- Opening Delimiter -

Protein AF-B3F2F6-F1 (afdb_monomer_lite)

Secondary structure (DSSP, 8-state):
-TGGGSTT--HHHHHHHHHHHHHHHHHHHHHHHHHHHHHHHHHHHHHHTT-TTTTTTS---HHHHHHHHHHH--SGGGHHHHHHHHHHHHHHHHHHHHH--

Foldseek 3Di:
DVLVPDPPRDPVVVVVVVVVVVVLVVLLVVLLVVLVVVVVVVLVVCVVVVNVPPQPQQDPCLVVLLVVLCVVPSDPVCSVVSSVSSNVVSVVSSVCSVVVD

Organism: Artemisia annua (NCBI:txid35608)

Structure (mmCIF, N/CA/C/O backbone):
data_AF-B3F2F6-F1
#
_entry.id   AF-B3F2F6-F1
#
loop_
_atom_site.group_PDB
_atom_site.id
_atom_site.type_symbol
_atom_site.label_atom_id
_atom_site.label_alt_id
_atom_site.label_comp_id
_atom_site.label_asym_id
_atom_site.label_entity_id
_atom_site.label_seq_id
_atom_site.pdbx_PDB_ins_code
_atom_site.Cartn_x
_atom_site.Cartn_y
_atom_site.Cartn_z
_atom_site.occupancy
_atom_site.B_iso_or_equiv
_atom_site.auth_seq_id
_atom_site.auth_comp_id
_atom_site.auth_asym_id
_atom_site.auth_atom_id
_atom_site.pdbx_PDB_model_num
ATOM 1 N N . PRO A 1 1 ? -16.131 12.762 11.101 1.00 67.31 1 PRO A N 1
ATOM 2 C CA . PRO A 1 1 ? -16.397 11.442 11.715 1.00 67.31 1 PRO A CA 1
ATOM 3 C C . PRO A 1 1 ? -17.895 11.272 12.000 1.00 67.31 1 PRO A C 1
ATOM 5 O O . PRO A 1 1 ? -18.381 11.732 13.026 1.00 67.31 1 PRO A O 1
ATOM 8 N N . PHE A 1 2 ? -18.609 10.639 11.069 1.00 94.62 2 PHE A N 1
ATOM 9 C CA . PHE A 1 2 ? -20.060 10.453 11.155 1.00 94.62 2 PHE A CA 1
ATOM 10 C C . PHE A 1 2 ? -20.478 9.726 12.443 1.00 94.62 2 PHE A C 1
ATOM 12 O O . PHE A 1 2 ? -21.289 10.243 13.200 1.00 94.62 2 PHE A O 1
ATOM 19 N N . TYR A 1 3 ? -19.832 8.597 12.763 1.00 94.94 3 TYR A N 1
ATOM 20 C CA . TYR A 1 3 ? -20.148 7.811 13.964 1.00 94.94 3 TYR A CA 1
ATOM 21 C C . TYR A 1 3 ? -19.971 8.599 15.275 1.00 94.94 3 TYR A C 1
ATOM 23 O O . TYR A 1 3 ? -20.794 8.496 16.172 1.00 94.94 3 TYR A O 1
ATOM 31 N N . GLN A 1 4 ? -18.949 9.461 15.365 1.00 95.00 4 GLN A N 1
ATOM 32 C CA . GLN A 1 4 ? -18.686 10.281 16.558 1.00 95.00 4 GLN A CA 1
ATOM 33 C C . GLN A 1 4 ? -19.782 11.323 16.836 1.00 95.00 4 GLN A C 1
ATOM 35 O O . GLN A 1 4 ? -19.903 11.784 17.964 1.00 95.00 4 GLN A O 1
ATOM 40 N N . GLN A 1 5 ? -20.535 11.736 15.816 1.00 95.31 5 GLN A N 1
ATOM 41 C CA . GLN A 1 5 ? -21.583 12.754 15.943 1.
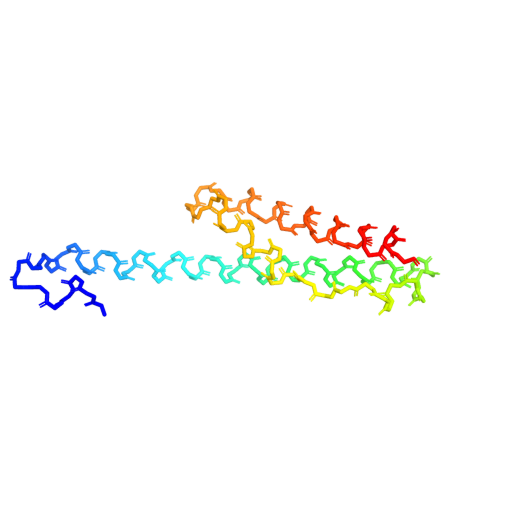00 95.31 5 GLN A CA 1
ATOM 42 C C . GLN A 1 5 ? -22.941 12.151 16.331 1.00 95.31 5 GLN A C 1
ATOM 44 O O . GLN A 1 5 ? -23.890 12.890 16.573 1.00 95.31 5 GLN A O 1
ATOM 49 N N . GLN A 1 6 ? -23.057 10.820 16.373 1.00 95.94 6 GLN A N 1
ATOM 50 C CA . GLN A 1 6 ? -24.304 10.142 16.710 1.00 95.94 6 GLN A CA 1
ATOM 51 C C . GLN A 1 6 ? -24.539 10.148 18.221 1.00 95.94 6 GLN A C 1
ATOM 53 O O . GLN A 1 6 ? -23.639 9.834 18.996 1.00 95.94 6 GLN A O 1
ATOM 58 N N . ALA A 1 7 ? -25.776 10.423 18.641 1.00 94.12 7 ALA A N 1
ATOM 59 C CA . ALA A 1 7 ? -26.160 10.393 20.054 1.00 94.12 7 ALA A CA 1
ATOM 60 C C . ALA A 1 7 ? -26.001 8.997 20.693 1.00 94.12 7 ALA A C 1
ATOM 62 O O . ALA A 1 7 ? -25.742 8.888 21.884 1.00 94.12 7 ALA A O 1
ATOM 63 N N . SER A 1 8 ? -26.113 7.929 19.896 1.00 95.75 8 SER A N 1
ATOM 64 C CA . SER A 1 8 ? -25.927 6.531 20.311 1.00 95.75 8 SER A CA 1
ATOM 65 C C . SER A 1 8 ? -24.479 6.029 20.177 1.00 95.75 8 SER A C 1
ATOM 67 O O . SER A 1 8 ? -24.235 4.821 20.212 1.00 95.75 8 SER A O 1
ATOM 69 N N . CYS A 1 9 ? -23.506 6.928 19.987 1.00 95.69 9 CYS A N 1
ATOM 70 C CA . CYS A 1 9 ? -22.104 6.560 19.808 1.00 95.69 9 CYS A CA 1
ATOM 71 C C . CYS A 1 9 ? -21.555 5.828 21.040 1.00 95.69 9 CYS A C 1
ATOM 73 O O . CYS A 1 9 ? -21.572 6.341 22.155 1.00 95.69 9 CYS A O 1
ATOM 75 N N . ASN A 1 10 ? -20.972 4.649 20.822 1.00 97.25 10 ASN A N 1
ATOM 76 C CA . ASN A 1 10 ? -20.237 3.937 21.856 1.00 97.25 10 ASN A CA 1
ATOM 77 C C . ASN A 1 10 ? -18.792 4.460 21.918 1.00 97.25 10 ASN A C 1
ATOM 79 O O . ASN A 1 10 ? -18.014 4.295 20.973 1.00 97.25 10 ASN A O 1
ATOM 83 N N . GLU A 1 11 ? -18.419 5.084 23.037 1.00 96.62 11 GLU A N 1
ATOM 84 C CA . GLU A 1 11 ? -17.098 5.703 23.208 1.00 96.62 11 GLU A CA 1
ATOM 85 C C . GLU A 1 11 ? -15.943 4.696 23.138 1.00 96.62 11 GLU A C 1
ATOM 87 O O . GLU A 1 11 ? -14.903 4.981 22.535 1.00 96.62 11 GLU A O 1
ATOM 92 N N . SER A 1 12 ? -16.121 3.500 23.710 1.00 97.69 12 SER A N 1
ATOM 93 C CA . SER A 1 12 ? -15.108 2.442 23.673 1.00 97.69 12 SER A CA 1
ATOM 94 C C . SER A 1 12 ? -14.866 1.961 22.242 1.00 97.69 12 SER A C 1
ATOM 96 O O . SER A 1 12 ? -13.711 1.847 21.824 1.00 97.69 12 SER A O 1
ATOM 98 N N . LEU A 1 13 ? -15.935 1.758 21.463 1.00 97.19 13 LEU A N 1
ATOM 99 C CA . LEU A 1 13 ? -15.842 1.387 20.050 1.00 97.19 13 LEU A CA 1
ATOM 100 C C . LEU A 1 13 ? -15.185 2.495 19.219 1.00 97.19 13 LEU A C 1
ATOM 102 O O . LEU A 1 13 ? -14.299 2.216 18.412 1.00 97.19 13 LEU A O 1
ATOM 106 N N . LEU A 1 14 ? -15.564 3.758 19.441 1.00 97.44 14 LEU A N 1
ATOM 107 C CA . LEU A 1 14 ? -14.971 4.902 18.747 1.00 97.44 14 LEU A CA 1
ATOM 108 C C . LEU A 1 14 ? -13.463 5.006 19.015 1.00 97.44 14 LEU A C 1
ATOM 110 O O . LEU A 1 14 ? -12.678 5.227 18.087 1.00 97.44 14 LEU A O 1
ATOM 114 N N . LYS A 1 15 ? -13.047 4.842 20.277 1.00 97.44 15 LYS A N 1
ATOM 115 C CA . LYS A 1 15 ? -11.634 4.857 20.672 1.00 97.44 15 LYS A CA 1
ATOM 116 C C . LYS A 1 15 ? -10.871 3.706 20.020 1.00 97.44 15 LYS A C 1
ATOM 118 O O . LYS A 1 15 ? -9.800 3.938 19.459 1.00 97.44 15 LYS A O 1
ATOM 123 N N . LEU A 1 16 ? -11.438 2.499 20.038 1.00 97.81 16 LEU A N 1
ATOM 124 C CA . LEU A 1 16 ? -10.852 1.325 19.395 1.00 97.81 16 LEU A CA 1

- Closing Delimiter -

PROMPT. Copy verbatim the span of lines that begins with the line holding "ATOM 98 N N" and ends at the last line of the records.

REPLY.
ATOM 98 N N . LEU A 1 13 ? -15.935 1.758 21.463 1.00 97.19 13 LEU A N 1
ATOM 99 C CA . LEU A 1 13 ? -15.842 1.387 20.050 1.00 97.19 13 LEU A CA 1
ATOM 100 C C . LEU A 1 13 ? -15.185 2.495 19.219 1.00 97.19 13 LEU A C 1
ATOM 102 O O . LEU A 1 13 ? -14.299 2.216 18.412 1.00 97.19 13 LEU A O 1
ATOM 106 N N . LEU A 1 14 ? -15.564 3.758 19.441 1.00 97.44 14 LEU A N 1
ATOM 107 C CA . LEU A 1 14 ? -14.971 4.902 18.747 1.00 97.44 14 LEU A CA 1
ATOM 108 C C . LEU A 1 14 ? -13.463 5.006 19.015 1.00 97.44 14 LEU A C 1
ATOM 110 O O . LEU A 1 14 ? -12.678 5.227 18.087 1.00 97.44 14 LEU A O 1
ATOM 114 N N . LYS A 1 15 ? -13.047 4.842 20.277 1.00 97.44 15 LYS A N 1
ATOM 115 C CA . LYS A 1 15 ? -11.634 4.857 20.672 1.00 97.44 15 LYS A CA 1
ATOM 116 C C . LYS A 1 15 ? -10.871 3.706 20.020 1.00 97.44 15 LYS A C 1
ATOM 118 O O . LYS A 1 15 ? -9.800 3.938 19.459 1.00 97.44 15 LYS A O 1
ATOM 123 N N . LEU A 1 16 ? -11.438 2.499 20.038 1.00 97.81 16 LEU A N 1
ATOM 124 C CA . LEU A 1 16 ? -10.852 1.325 19.395 1.00 97.81 16 LEU A CA 1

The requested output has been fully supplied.